Provided records:

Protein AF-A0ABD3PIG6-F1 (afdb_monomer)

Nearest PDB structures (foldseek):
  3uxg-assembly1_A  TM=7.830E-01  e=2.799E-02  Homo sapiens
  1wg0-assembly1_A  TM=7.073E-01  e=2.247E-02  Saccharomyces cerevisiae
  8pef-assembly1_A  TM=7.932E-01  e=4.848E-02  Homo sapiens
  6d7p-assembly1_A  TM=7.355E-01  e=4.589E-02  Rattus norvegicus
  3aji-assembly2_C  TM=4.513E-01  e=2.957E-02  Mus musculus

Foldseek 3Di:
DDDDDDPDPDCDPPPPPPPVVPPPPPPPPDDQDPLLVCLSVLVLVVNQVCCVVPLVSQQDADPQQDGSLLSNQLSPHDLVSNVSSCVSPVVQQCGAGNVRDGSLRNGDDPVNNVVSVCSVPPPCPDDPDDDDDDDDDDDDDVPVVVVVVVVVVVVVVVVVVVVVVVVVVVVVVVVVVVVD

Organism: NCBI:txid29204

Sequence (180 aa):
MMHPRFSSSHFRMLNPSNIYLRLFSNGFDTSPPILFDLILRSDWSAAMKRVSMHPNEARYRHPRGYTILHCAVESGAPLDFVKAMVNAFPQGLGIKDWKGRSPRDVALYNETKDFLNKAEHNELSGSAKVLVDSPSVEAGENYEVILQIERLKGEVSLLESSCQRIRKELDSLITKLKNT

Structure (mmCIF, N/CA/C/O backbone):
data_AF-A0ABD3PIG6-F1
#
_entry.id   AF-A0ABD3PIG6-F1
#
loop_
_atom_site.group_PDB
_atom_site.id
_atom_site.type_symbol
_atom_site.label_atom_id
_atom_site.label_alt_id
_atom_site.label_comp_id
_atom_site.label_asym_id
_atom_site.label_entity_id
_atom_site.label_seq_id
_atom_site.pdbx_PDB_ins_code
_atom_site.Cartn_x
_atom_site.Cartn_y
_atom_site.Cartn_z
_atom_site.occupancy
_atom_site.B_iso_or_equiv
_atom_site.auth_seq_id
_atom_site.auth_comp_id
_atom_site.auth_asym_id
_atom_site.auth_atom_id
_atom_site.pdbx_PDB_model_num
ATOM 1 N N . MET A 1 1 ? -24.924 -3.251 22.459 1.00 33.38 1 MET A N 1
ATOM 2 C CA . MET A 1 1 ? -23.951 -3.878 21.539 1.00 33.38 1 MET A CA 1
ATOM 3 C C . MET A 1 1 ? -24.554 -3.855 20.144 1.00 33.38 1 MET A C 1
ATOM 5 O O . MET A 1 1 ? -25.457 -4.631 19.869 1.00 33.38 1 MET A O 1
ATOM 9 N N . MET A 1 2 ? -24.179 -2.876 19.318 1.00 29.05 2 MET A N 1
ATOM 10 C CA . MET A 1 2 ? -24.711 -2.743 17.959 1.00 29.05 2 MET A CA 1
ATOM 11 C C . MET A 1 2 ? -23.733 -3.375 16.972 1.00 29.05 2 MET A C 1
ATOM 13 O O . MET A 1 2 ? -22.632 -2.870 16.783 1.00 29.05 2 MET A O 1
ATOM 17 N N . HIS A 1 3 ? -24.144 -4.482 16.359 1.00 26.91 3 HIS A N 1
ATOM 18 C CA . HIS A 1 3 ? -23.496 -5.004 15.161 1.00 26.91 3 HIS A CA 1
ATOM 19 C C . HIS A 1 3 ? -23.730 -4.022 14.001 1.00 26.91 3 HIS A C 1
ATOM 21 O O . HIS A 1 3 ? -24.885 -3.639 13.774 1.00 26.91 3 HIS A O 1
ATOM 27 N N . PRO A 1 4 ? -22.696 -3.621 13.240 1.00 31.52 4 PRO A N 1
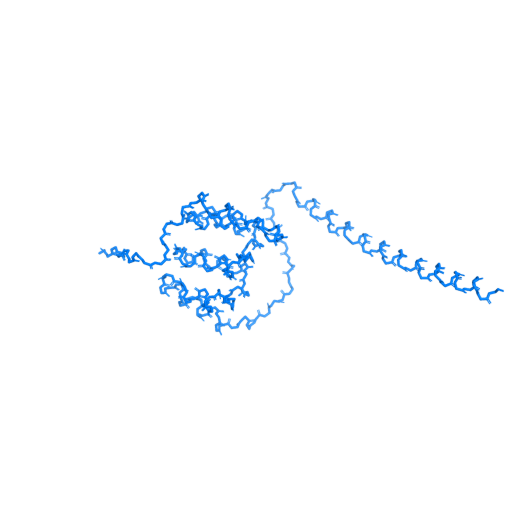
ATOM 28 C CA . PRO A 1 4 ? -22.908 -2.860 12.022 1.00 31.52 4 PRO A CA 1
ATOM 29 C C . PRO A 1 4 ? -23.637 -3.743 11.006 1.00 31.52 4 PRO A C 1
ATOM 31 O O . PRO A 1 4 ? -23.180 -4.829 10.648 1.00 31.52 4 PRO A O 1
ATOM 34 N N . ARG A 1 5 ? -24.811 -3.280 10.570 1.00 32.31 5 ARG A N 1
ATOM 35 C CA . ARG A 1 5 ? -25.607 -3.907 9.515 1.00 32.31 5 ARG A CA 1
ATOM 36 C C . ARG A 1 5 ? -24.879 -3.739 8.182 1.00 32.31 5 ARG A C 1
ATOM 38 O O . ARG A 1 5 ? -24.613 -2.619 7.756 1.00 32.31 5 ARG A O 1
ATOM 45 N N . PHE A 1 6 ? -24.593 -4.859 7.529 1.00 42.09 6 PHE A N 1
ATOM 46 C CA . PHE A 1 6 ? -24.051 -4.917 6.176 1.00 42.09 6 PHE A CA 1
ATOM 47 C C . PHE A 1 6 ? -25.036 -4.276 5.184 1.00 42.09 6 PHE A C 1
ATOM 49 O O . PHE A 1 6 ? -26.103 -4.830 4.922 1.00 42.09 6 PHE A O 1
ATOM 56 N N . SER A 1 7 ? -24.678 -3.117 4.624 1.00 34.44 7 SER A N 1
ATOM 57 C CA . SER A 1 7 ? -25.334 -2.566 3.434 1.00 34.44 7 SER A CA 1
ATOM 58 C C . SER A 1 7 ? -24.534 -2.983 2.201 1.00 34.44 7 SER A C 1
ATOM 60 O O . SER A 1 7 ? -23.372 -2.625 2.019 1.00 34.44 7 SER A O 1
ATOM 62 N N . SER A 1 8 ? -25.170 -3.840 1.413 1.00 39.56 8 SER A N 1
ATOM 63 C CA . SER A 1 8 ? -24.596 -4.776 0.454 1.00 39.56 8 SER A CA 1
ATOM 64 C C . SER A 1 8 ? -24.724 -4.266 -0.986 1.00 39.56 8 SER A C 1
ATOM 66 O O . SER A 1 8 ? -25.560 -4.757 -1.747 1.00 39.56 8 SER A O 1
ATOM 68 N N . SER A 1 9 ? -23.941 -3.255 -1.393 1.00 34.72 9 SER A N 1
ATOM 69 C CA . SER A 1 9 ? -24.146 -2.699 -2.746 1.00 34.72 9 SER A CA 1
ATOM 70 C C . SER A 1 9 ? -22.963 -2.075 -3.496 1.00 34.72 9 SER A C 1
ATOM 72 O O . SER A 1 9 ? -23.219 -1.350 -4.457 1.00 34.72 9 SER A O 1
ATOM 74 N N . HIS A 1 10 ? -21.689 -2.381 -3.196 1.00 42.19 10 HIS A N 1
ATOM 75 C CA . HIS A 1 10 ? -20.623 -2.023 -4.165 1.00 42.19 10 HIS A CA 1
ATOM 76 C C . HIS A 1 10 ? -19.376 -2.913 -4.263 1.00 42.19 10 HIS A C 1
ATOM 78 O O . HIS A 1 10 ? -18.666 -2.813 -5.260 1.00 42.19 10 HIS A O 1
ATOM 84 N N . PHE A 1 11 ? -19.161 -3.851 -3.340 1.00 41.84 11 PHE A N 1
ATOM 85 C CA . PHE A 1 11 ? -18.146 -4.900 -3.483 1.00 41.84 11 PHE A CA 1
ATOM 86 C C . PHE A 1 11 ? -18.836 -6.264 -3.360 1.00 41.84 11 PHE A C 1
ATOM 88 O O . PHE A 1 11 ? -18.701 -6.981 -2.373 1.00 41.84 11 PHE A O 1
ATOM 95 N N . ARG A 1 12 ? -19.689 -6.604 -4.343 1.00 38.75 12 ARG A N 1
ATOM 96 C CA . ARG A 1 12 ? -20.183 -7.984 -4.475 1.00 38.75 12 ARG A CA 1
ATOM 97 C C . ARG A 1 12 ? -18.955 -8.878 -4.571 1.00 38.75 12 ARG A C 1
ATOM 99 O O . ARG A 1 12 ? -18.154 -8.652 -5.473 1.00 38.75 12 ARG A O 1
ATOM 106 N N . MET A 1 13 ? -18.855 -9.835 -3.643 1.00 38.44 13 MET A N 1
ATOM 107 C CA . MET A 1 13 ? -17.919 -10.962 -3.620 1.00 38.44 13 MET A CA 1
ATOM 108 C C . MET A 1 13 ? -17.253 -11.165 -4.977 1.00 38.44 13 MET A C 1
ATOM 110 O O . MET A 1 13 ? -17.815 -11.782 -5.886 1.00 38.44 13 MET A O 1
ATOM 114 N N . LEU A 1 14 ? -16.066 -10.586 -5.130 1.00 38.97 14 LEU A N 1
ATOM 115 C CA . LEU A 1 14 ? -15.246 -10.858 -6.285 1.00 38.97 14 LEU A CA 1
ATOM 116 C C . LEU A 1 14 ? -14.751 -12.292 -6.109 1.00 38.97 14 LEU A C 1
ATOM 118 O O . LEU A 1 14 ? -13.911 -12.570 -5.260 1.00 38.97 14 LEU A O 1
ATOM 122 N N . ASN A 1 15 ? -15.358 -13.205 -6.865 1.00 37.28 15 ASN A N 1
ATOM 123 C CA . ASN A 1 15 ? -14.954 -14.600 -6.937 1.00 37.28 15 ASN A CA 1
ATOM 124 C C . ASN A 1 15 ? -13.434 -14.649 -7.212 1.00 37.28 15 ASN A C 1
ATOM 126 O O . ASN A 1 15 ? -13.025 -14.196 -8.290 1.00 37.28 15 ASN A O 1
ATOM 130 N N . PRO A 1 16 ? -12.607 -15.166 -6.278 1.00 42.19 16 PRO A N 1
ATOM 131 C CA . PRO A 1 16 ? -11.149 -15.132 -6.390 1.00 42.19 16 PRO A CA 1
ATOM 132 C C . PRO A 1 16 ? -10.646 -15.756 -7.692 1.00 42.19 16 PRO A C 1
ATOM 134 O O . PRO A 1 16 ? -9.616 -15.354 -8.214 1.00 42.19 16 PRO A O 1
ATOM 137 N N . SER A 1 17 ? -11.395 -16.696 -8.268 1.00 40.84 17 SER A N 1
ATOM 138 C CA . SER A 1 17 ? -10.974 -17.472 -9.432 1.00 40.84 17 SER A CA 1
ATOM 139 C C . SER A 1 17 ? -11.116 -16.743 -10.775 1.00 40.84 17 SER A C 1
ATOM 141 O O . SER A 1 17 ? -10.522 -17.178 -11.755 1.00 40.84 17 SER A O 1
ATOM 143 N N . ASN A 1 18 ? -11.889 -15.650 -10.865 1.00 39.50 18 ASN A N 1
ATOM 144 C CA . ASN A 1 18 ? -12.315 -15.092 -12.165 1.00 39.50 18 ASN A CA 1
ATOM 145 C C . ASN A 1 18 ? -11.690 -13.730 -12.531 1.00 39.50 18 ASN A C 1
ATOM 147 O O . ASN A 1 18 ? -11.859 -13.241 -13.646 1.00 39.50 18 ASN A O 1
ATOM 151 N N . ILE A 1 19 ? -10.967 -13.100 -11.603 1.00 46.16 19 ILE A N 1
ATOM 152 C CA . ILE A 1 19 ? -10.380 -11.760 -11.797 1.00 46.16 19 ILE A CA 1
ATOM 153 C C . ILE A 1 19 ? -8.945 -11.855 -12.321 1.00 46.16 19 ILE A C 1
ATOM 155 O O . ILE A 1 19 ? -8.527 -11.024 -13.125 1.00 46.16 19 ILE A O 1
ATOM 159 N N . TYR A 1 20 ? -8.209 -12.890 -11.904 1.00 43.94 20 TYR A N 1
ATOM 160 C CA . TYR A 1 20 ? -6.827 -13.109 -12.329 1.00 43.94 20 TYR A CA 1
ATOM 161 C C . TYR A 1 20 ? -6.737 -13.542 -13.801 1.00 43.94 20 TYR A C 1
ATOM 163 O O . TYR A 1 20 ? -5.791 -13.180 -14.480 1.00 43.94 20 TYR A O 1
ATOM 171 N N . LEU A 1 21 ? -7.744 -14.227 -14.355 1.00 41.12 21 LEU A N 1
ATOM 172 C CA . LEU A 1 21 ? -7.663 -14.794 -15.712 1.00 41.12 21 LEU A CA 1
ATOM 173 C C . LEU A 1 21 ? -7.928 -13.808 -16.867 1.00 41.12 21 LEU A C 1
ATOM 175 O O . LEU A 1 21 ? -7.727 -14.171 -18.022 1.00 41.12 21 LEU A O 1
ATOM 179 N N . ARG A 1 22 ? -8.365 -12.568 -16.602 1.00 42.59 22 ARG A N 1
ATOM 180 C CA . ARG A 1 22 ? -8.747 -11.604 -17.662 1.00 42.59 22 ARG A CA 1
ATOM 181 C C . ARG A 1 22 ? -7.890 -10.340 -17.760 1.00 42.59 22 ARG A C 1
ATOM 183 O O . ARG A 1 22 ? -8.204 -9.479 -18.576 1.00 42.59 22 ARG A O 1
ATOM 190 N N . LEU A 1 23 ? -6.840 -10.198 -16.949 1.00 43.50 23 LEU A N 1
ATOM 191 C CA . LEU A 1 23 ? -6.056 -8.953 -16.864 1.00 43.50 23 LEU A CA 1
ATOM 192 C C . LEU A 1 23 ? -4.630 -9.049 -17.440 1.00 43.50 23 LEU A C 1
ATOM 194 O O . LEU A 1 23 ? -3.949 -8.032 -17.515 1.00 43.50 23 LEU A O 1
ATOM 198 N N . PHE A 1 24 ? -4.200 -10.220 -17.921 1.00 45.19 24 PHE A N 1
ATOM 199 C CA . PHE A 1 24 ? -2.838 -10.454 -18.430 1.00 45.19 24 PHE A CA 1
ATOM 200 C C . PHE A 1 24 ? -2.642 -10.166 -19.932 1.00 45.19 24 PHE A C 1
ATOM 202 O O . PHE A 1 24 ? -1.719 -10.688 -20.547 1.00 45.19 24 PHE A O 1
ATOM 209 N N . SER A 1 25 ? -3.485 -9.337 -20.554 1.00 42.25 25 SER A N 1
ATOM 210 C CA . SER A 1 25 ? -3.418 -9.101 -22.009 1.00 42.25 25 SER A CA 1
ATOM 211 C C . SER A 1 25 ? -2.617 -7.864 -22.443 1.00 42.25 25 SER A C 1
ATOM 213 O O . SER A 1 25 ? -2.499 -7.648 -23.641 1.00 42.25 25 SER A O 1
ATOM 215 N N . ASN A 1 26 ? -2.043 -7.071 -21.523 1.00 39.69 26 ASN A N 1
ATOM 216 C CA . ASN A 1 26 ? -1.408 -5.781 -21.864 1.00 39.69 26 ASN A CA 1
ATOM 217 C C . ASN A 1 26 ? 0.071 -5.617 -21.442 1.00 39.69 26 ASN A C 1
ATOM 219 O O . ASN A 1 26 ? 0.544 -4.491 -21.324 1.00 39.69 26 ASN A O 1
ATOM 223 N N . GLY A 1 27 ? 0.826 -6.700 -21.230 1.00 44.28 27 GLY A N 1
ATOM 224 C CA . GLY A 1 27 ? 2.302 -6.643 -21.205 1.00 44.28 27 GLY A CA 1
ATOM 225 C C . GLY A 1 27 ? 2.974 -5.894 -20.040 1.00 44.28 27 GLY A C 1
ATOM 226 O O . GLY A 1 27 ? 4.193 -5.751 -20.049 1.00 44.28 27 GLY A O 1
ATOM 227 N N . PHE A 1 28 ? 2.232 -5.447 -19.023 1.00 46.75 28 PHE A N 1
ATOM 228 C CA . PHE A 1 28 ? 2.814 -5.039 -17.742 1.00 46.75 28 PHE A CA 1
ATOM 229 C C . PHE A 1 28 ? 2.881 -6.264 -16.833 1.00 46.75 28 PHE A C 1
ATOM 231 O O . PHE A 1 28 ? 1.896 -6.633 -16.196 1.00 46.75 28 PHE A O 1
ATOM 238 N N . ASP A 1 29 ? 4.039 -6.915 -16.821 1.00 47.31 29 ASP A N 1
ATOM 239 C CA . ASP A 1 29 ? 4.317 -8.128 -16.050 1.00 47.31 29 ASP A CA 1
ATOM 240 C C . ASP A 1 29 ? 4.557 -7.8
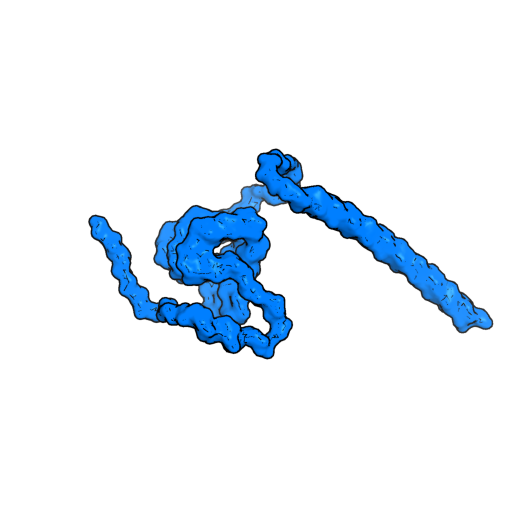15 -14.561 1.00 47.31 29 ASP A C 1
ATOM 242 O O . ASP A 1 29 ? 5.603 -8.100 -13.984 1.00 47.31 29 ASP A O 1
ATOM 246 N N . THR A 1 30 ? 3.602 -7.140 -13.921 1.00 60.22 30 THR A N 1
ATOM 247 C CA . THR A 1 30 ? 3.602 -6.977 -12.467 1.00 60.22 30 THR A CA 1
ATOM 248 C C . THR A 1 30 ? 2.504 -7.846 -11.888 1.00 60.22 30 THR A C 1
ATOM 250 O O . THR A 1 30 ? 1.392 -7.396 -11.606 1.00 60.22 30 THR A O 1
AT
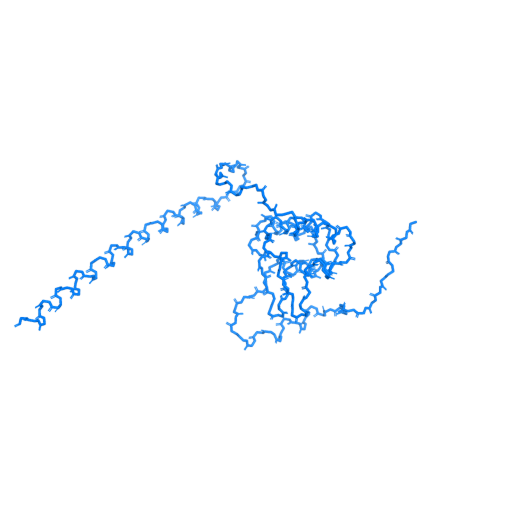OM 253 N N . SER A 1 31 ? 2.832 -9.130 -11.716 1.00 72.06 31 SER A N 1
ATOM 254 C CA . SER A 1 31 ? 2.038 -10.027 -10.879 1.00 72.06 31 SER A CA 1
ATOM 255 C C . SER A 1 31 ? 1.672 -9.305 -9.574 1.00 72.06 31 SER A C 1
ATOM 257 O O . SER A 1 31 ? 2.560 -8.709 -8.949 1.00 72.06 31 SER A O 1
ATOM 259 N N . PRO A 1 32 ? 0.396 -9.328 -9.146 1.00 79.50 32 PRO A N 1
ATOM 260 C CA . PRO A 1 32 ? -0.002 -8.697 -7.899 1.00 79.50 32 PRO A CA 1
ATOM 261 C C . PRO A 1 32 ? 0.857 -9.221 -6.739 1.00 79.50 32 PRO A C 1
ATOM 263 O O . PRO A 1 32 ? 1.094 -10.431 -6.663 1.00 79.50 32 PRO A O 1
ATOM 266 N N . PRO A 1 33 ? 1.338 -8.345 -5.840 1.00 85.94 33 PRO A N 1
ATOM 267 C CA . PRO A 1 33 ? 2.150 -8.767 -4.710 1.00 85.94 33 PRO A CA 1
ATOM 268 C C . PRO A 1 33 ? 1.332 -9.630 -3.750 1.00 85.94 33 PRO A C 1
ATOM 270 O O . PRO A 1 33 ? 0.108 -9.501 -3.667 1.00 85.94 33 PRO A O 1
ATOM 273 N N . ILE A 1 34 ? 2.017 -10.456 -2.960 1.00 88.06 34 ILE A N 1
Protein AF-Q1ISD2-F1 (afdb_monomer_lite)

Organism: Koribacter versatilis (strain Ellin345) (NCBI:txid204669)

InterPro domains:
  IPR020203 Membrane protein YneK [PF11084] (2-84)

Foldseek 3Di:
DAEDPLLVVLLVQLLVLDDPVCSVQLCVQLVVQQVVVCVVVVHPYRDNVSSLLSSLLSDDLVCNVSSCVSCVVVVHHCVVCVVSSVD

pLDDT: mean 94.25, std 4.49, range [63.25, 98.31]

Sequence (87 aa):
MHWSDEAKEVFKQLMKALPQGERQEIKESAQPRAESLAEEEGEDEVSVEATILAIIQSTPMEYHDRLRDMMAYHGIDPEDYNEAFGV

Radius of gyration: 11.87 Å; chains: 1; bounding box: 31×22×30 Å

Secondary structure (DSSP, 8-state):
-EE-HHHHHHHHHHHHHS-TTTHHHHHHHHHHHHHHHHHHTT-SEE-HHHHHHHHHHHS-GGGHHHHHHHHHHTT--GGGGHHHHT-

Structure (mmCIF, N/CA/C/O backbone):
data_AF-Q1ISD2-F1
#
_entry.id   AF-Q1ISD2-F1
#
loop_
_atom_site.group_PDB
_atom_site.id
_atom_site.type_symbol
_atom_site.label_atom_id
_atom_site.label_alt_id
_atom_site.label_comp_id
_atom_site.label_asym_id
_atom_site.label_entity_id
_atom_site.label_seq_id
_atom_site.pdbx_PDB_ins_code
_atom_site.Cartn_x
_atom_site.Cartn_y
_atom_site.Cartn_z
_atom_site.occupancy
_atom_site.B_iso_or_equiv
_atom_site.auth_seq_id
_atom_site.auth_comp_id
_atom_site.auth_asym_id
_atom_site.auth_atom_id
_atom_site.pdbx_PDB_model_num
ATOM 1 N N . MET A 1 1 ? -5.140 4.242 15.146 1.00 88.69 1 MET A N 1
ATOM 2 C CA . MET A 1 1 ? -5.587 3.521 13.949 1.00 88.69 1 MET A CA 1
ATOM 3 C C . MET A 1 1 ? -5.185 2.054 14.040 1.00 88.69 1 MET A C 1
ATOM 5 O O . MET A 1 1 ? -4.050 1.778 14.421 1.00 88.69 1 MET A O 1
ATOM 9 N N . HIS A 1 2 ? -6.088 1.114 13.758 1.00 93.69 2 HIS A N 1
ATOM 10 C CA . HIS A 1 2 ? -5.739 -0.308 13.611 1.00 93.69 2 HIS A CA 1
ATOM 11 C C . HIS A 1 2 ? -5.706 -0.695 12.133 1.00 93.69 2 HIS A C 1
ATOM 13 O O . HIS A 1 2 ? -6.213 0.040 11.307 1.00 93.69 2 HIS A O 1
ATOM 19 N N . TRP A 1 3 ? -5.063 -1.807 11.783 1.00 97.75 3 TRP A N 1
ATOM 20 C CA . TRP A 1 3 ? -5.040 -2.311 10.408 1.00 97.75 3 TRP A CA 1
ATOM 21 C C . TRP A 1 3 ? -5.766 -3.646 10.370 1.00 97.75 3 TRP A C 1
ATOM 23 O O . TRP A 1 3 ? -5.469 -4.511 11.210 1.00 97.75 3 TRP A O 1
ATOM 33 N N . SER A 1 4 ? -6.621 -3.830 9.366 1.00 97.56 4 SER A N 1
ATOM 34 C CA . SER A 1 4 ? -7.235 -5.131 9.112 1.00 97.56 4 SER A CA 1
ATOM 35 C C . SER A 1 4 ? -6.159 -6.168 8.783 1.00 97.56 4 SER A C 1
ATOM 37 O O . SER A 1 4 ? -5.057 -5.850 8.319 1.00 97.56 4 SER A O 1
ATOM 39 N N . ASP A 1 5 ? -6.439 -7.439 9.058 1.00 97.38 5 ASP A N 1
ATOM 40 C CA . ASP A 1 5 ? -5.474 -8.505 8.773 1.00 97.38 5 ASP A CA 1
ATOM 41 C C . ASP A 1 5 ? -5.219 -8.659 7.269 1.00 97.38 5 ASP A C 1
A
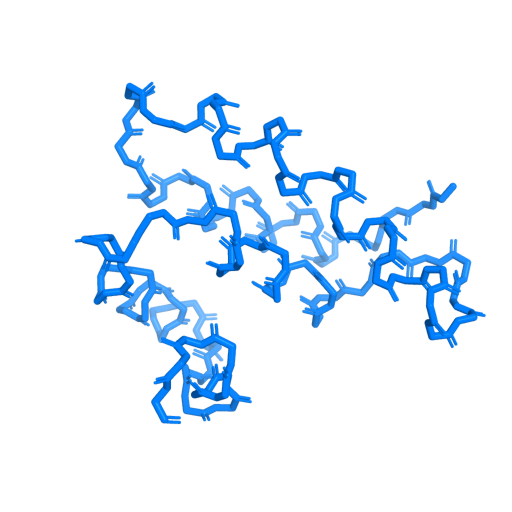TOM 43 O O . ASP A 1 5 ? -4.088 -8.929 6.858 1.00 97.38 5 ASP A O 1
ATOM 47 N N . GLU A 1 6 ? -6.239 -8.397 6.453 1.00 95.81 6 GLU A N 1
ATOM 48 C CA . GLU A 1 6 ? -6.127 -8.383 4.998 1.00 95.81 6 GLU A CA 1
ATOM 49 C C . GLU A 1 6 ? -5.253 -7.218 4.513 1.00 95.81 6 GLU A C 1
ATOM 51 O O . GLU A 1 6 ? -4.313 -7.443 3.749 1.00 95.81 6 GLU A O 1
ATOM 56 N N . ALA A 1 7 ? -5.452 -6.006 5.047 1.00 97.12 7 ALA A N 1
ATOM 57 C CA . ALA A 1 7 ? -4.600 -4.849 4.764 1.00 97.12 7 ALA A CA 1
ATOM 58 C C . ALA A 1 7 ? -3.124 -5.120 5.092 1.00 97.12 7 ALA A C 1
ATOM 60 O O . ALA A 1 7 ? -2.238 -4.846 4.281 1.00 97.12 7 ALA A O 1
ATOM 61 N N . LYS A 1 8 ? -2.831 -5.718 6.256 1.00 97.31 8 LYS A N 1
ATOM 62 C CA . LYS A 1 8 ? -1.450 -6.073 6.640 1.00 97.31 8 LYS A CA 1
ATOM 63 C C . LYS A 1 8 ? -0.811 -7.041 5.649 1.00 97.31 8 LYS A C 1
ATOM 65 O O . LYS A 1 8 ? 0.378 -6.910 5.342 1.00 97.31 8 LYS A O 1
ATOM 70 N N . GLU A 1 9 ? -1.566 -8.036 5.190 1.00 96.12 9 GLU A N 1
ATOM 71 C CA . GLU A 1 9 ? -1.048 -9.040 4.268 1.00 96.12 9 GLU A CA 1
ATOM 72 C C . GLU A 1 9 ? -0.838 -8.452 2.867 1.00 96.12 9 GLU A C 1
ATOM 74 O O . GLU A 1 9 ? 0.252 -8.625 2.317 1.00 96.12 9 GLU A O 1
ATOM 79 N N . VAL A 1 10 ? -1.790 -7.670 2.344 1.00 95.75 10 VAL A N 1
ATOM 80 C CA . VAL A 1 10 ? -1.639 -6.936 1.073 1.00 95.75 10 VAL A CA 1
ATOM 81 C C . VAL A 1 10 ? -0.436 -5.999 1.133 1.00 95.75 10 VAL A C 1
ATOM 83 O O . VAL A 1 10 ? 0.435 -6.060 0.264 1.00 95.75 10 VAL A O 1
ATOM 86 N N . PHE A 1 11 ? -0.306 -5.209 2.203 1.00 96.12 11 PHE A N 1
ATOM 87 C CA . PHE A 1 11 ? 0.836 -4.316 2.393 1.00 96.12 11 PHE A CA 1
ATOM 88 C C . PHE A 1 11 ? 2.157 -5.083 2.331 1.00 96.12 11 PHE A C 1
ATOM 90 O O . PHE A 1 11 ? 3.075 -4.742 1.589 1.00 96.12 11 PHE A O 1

Problem statement: In your answer, include only the lines above starting at the line that holds "ATOM 56 N N . ALA" and ending at the line that holds "ATOM 63 C C .", copied exactly.

Answer box:
ATOM 56 N N . ALA A 1 7 ? -5.452 -6.006 5.047 1.00 97.12 7 ALA A N 1
ATOM 57 C CA . ALA A 1 7 ? -4.600 -4.849 4.764 1.00 97.12 7 ALA A CA 1
ATOM 58 C C . ALA A 1 7 ? -3.124 -5.120 5.092 1.00 97.12 7 ALA A C 1
ATOM 60 O O . ALA A 1 7 ? -2.238 -4.846 4.281 1.00 97.12 7 ALA A O 1
ATOM 61 N N . LYS A 1 8 ? -2.831 -5.718 6.256 1.00 97.31 8 LYS A N 1
ATOM 62 C CA . LYS A 1 8 ? -1.450 -6.073 6.640 1.00 97.31 8 LYS A CA 1
ATOM 63 C C . LYS A 1 8 ? -0.811 -7.041 5.649 1.00 97.31 8 LYS A C 1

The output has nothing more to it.